Normally, rules are managed by a RuleSet. Rules - to be exact - instances of classes that implement the rule interface - can be added/deleted in the ruleset. It is perfectly safe to add two instances of the same class (although the priority should differ). Among other things, the ruleset provides the method getFiringRule() that returns a rule with the following properties: Later we will see, that the proper choice of priorities are crucial to gain a special behaviour. The current rule of a ruleset is the rule, that is delivering actions at the moment. This makes sense, because after each completed action and each received event, the ruleset is asked for a new rule that has the above properties, thereby interrupting the current rule.

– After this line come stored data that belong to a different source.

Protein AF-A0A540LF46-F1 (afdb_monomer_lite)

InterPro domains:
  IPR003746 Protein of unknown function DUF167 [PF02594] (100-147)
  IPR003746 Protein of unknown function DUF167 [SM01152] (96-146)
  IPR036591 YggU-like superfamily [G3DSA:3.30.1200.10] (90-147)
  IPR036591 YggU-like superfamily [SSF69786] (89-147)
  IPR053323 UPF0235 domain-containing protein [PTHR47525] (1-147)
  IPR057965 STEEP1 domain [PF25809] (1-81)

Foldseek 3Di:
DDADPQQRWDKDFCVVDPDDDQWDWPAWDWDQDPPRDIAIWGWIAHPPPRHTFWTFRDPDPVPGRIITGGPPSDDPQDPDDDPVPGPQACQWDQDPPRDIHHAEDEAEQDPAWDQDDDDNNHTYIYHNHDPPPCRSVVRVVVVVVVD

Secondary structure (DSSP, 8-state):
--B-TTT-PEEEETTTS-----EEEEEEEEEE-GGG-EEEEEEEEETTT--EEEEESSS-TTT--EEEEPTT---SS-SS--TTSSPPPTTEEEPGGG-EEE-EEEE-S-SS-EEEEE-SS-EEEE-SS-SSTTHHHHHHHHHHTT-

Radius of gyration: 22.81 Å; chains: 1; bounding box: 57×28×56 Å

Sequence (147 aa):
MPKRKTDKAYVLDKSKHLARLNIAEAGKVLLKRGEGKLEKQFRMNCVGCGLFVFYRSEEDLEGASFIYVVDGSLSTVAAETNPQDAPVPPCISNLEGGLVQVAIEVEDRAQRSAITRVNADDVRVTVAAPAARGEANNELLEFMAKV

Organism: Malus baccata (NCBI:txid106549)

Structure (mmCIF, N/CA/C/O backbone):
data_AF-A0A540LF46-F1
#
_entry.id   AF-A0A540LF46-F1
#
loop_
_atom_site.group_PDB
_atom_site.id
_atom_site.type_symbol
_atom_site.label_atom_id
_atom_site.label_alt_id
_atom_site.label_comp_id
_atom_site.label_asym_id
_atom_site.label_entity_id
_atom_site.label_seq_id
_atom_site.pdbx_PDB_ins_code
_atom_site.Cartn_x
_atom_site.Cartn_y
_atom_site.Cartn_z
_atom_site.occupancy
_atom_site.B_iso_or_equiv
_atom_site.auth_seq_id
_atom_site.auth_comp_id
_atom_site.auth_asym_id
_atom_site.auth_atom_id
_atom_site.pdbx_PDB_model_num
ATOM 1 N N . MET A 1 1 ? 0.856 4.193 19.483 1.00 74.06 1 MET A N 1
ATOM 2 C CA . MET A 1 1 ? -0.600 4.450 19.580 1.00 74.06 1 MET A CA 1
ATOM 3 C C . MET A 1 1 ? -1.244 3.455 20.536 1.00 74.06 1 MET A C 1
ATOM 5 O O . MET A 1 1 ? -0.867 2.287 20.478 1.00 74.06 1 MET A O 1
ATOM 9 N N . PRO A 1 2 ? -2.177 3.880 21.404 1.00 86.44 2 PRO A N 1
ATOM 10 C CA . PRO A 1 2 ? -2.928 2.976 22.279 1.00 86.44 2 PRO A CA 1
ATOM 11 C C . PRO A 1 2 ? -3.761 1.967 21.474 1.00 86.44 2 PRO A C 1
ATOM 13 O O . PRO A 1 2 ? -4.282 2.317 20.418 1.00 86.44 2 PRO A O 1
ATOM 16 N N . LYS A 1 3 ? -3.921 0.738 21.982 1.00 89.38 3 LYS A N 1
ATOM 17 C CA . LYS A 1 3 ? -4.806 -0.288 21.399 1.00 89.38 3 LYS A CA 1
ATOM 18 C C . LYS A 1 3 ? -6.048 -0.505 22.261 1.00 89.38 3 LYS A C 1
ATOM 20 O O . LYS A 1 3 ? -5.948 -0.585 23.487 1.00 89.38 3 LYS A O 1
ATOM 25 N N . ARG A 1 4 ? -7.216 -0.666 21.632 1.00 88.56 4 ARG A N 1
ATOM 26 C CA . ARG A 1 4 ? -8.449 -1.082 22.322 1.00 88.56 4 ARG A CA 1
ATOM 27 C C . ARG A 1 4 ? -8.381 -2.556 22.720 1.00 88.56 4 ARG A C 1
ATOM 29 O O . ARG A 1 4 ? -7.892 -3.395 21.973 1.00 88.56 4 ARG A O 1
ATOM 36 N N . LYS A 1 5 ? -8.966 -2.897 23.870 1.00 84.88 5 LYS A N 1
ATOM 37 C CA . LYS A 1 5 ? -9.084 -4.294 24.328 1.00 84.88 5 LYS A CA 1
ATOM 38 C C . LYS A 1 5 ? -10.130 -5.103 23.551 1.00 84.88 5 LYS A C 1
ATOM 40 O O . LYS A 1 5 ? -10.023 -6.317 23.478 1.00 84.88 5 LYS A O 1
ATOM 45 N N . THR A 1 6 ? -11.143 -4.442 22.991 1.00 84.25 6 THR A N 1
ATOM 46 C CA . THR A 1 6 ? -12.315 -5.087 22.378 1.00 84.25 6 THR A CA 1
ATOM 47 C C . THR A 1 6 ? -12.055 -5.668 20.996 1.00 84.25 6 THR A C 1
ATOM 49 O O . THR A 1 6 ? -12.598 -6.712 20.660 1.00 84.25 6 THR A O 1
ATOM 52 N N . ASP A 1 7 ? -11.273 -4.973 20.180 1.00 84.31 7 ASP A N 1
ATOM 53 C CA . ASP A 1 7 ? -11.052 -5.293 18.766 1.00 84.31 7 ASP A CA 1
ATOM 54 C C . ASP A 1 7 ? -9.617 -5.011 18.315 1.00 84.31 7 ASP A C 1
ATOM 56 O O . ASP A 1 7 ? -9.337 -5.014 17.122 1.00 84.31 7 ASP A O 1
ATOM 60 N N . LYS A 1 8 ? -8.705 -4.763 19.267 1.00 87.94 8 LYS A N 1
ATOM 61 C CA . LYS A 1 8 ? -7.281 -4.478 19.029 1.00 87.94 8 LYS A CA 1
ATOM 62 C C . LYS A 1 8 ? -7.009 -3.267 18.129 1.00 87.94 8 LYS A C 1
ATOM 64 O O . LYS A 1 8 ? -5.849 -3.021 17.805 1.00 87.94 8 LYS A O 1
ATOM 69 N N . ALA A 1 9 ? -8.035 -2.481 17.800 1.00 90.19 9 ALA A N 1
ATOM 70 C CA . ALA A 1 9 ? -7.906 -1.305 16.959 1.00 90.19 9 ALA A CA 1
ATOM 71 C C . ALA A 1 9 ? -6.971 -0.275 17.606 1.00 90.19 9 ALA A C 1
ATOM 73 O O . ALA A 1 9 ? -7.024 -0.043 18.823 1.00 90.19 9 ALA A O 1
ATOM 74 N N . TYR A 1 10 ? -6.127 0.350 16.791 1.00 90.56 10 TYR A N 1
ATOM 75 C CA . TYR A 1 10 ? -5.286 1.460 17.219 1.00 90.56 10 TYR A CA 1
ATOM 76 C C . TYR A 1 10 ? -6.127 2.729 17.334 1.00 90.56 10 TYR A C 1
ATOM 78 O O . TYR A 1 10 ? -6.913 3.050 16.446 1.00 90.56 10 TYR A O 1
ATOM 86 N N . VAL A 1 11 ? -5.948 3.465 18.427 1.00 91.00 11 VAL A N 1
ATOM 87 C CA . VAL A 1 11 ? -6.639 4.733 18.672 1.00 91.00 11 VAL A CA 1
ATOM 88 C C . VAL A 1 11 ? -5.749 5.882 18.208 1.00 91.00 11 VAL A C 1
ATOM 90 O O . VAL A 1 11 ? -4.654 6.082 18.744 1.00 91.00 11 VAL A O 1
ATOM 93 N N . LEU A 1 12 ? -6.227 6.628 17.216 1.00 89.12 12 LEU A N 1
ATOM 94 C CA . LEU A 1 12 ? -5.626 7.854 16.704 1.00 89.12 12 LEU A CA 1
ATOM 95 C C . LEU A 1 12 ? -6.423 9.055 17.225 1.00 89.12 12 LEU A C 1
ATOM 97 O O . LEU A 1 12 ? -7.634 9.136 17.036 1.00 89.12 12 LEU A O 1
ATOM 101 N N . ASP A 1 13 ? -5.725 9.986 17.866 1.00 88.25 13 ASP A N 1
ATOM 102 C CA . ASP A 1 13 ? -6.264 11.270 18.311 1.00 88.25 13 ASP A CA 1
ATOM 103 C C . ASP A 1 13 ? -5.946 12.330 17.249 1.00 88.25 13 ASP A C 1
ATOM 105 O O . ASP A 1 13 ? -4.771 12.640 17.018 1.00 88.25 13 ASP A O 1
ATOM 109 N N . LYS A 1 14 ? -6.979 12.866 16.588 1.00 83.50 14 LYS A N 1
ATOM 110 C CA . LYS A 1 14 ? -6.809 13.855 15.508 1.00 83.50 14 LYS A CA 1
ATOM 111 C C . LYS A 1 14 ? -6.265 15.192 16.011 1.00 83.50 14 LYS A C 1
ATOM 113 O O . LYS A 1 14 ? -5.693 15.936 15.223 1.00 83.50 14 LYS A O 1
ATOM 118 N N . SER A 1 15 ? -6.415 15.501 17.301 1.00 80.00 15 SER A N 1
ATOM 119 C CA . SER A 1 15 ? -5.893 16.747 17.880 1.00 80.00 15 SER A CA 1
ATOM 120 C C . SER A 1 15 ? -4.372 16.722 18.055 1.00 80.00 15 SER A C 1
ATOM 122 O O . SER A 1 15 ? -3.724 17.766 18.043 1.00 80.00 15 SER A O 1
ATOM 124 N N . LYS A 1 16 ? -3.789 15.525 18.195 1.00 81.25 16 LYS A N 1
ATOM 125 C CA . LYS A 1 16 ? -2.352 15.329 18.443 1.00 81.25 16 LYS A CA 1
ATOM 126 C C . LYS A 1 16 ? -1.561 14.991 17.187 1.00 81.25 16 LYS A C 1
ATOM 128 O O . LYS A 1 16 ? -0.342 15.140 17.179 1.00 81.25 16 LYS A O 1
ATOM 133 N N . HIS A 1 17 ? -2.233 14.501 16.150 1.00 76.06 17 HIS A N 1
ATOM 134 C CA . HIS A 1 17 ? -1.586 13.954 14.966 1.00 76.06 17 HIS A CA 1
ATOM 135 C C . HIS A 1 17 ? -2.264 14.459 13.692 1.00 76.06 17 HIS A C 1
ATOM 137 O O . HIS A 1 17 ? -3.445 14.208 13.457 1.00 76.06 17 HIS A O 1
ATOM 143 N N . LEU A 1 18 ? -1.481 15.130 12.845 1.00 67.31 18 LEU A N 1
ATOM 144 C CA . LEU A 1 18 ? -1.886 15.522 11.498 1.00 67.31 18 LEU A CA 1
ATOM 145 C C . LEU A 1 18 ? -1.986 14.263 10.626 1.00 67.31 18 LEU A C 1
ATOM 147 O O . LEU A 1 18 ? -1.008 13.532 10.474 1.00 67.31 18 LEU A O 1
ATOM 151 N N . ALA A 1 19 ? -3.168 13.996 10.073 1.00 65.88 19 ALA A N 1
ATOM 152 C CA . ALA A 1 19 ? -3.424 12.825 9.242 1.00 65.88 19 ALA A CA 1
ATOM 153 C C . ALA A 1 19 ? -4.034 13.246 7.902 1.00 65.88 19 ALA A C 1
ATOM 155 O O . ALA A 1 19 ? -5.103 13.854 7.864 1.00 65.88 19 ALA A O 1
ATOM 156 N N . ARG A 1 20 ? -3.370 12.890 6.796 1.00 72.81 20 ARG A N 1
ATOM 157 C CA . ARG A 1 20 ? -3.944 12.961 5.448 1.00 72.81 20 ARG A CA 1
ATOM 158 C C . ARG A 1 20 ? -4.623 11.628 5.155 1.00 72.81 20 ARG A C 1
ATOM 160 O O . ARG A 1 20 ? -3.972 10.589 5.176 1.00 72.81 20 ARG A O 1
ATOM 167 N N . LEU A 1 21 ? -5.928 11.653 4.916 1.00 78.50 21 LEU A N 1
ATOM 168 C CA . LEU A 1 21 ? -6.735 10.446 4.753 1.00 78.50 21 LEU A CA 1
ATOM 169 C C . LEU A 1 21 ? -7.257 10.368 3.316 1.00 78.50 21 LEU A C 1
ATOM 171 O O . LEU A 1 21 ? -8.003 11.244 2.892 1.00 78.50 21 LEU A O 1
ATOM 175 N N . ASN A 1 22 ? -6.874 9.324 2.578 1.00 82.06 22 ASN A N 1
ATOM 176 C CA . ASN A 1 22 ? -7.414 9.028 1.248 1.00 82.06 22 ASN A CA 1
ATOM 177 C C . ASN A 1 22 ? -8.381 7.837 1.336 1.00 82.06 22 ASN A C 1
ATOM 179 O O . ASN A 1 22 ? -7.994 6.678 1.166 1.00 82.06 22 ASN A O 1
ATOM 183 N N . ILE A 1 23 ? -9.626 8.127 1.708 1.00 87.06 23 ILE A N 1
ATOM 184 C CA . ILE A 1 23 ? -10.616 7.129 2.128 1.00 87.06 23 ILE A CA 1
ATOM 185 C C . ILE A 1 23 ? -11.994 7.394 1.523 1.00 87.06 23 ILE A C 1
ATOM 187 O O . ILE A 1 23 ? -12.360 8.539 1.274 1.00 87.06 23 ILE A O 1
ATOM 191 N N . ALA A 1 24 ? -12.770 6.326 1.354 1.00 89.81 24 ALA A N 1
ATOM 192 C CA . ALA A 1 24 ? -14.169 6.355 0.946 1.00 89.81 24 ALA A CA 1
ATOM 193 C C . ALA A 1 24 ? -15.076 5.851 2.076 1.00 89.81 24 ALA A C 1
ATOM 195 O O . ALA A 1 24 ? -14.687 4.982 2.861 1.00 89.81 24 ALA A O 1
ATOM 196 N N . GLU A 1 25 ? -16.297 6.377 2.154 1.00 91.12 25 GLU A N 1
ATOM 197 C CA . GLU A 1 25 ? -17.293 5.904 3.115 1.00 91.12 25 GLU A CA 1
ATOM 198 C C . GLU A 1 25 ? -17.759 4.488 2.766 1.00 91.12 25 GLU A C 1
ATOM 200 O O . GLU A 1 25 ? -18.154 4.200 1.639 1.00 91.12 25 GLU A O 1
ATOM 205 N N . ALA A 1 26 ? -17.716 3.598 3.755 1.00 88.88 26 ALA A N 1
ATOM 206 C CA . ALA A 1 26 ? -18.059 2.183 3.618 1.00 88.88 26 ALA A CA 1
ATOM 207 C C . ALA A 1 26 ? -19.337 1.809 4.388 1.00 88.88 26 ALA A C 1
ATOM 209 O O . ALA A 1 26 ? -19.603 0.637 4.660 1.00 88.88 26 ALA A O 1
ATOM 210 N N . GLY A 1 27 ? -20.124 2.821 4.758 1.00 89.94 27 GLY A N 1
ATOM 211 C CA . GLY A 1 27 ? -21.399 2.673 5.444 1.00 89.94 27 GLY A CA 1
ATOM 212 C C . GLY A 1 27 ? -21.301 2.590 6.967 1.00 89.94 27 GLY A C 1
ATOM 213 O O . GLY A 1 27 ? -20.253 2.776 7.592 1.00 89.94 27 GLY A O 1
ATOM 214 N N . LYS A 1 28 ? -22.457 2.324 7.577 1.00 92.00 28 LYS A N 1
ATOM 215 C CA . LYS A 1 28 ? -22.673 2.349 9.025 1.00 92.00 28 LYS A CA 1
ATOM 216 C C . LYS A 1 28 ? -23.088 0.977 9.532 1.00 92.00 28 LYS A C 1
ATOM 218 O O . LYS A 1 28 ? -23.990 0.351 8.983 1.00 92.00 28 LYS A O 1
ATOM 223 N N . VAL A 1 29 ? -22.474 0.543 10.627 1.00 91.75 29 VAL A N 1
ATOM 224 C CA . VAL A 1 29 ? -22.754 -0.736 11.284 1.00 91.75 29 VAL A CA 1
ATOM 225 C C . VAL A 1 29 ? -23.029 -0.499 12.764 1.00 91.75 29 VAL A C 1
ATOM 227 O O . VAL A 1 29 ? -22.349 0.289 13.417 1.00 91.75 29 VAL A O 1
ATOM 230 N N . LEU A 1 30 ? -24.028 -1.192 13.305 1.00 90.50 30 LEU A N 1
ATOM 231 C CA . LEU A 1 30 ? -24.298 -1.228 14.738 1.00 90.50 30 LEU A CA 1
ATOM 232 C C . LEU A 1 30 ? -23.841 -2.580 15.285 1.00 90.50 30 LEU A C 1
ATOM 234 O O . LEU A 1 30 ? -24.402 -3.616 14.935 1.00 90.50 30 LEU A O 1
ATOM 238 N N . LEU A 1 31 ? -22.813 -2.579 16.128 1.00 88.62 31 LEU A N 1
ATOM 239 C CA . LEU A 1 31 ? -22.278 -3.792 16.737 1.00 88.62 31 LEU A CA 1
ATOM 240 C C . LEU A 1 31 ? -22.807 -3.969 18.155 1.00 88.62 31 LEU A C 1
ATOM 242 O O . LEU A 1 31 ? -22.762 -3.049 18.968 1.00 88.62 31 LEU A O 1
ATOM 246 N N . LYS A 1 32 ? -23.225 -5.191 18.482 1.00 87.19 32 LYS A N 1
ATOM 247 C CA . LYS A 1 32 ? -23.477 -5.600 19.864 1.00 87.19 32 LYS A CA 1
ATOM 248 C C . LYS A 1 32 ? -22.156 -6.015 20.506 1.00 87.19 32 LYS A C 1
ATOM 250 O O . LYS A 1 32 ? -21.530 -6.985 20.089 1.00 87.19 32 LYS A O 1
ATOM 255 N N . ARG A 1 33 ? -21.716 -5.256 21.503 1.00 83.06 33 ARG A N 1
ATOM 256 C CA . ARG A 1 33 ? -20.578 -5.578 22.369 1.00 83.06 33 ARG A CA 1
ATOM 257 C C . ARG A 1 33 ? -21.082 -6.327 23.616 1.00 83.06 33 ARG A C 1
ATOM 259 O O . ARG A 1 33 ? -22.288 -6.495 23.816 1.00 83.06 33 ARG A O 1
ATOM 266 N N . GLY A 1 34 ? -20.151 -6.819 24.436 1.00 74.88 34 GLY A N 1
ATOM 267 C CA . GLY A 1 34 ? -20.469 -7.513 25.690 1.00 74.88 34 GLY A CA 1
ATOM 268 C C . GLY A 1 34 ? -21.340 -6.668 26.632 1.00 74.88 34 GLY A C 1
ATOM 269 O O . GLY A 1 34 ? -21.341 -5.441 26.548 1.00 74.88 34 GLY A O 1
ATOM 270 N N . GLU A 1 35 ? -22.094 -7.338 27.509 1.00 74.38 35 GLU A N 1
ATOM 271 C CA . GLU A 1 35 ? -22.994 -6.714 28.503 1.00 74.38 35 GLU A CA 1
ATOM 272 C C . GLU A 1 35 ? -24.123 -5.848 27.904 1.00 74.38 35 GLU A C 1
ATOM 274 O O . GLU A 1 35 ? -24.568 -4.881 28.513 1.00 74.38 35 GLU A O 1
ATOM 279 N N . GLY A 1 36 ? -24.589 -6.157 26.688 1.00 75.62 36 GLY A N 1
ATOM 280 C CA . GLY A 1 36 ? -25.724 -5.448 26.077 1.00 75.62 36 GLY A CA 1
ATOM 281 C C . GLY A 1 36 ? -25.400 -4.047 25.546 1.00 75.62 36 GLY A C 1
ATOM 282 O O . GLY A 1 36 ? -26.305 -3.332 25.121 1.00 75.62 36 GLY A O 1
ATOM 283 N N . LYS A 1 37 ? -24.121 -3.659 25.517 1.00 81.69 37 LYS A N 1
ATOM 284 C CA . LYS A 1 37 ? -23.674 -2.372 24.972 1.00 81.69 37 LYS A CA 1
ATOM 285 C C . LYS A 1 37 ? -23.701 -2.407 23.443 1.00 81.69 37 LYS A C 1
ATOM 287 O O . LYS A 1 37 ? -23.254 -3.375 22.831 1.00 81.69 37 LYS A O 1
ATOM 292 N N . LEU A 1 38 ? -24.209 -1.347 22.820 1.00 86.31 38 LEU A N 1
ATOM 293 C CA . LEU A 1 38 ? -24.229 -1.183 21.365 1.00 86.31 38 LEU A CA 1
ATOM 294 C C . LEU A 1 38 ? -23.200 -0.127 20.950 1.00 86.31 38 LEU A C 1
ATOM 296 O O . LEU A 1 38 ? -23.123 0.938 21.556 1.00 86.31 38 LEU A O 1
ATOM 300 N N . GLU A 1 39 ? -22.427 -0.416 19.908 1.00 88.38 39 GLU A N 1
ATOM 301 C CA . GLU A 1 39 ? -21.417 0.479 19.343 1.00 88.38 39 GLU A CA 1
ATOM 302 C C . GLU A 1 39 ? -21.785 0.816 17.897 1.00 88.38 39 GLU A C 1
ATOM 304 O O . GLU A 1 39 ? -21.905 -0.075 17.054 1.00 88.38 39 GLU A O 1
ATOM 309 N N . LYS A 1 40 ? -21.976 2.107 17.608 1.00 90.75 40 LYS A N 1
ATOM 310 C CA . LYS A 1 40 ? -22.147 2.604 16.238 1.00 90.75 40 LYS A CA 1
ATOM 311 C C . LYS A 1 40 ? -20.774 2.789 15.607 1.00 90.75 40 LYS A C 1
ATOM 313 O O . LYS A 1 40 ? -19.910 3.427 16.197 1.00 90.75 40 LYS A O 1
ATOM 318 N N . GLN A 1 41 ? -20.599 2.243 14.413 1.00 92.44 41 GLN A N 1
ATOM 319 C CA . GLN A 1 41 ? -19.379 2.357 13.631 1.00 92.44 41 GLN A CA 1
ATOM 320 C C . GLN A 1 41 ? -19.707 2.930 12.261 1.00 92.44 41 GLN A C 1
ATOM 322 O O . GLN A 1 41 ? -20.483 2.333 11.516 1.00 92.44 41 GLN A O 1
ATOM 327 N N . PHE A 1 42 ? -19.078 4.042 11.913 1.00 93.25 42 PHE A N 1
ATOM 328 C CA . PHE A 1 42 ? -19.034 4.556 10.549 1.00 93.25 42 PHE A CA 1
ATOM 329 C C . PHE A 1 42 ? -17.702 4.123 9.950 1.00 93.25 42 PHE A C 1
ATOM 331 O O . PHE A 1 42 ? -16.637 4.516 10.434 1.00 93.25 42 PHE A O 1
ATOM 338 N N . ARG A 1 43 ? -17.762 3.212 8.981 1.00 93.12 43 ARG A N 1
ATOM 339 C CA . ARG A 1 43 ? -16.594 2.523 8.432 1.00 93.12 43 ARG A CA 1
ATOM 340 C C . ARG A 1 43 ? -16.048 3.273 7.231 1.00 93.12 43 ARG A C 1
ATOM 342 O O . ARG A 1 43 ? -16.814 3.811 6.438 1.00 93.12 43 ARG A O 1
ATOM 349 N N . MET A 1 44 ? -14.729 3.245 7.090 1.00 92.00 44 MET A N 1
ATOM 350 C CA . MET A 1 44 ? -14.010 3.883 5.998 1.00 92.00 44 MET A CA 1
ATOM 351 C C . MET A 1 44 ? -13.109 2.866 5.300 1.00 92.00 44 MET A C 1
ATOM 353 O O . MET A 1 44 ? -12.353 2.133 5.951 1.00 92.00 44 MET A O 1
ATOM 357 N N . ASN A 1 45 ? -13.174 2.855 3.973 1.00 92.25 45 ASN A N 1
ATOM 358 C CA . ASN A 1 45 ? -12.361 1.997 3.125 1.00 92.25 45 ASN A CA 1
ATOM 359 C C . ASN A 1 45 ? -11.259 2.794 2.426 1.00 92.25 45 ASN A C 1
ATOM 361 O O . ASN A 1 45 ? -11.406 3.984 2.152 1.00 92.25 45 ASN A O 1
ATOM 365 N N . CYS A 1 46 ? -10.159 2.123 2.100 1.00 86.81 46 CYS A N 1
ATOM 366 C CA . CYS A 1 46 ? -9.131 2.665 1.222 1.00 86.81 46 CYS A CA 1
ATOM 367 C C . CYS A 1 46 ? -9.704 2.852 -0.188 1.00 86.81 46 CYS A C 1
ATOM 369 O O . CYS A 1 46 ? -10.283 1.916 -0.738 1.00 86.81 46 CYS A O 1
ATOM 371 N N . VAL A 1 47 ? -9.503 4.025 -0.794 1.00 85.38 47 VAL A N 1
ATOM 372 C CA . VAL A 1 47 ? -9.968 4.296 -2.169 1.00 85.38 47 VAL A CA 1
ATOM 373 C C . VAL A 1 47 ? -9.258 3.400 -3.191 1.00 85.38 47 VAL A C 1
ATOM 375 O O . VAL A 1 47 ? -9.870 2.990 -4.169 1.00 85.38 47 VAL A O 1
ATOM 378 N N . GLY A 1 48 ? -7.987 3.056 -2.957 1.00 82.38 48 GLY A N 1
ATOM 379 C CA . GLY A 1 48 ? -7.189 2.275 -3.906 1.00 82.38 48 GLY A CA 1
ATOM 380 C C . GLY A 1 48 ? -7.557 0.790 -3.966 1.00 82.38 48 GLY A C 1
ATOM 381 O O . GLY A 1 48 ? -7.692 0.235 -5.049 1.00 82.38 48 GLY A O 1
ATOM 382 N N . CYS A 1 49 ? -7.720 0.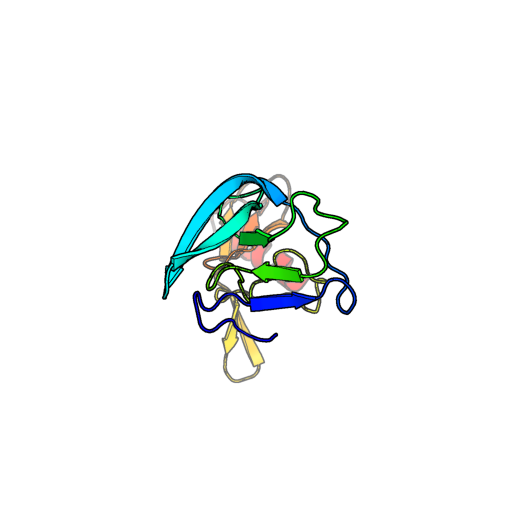135 -2.812 1.00 82.25 49 CYS A N 1
ATOM 383 C CA . CYS A 1 49 ? -7.937 -1.317 -2.741 1.00 82.25 49 CYS A CA 1
ATOM 384 C C . CYS A 1 49 ? -9.286 -1.733 -2.136 1.00 82.25 49 CYS A C 1
ATOM 386 O O . CYS A 1 49 ? -9.561 -2.924 -2.024 1.00 82.25 49 CYS A O 1
ATOM 388 N N . GLY A 1 50 ? -10.117 -0.784 -1.694 1.00 84.56 50 GLY A N 1
ATOM 389 C CA . GLY A 1 50 ? -11.414 -1.070 -1.069 1.00 84.56 50 GLY A CA 1
ATOM 390 C C . GLY A 1 50 ? -11.335 -1.717 0.319 1.00 84.56 50 GLY A C 1
ATOM 391 O O . GLY A 1 50 ? -12.372 -2.052 0.889 1.00 84.56 50 GLY A O 1
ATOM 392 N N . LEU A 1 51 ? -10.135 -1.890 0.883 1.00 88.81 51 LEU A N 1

Now, let us look at the dirty details of writing a rule.


The Rule Interface

These are the methods a rule has to implement. I will explain them in detail below.
All of these methods are implemented in the class DefaultRule, which also is a simple example of a rule.
public interface Rule {
 public void init(Soul me, Active listener, RuleSet rs);
 public boolean canFire();
 public Rule fire();
 public Action deliver();
 public void done();
 public boolean interrupt();
 public boolean canContinue();
 public boolean doContinue();
 public boolean removeMe();
 public void setRemovable(boolean value);
 public void setPriority(int priority);
 public int getPriority();
 public String toString();
 public void failed(Action a);
}

public void init(Soul me, Active listener, RuleSet rs);

You got it! This initializes the rule with the needed information. Rules get access to the world via a Soul. You can
always use the corresponding member variable me in your code to access it.
The listener is an instance of a class that implements Active and is informed when an action is completed.
In case of NPCs this is NPCSoul and if you use the rule in context with an activity it is a subclass of Activity.
The last parameter allow rules to access methods in the RuleSet, thereby allowing for insertion and deletions of rules.
The ruleset also gives access to a current event or a last completed action. As you will see, these are usually the
variables the rule's precondition will work with.

public boolean canFire();

This method provides the precondition part of the rule. Here the rule decides if it wants to deliver actions to its caller via the deliver() method. If  it wants to, canFire() should deliver true.
It is important, that this method may not create actions on its own ! It is just asked, if it wants to !
Keep that in mind, when implementing this method.
Most rules will use rs.getEvent() and s.getAction() to get access to the currently propagated event and the last completed action resp.

public Rule fire();

After a rule is chosen to deliver events, this method is called. It gives the rule a chance to prepare itself, do some calculations and most important
deliver an instance of this rule back. Why that ?
In some cases, you would want to configure this rule in a special way and not mess around with the rule whose canFire() method is used. You do this by creating another instance of this rule and return that back. Important here is that the original rule can still fire and be chosen from getFiringRule(), since the current rule is possibly an instance of the same class, but not the same instance. So, be careful, if you 'spawn' new rules with fire().
Most rules will just return this, thereby preventing the rule from being chosen again by the ruleset as long as it fires (i.e. delivers events). The returned rule is now the current rule for the ruleset. Returning null is not allowed and undefined.
If the action part requires lengthy preparations, they should be done in this method and NOT in the canFire() method, since the rule doesn't know if it will be chosen. You can use rs.getEvent() and getAction() as usual, because they didn't change since the call to canFire().

public Action deliver();

This is actually what I called the body of the rule. This method gets called from outside as long as it returns an action that is then executed by the caller. So, if you return null the rule stops firing and loses its status as current rule. If you returned this in fire(), the rule can be chosen again by the ruleset next time it is asked.
Important! It must be guaranteed that at least one action is delivered !

public void done();

When the rule stopped delivering events (and only then), this method will be called by the system. A rule should now reorder itself, if needed. It is guaranteed that done() is called before the next call to canFire().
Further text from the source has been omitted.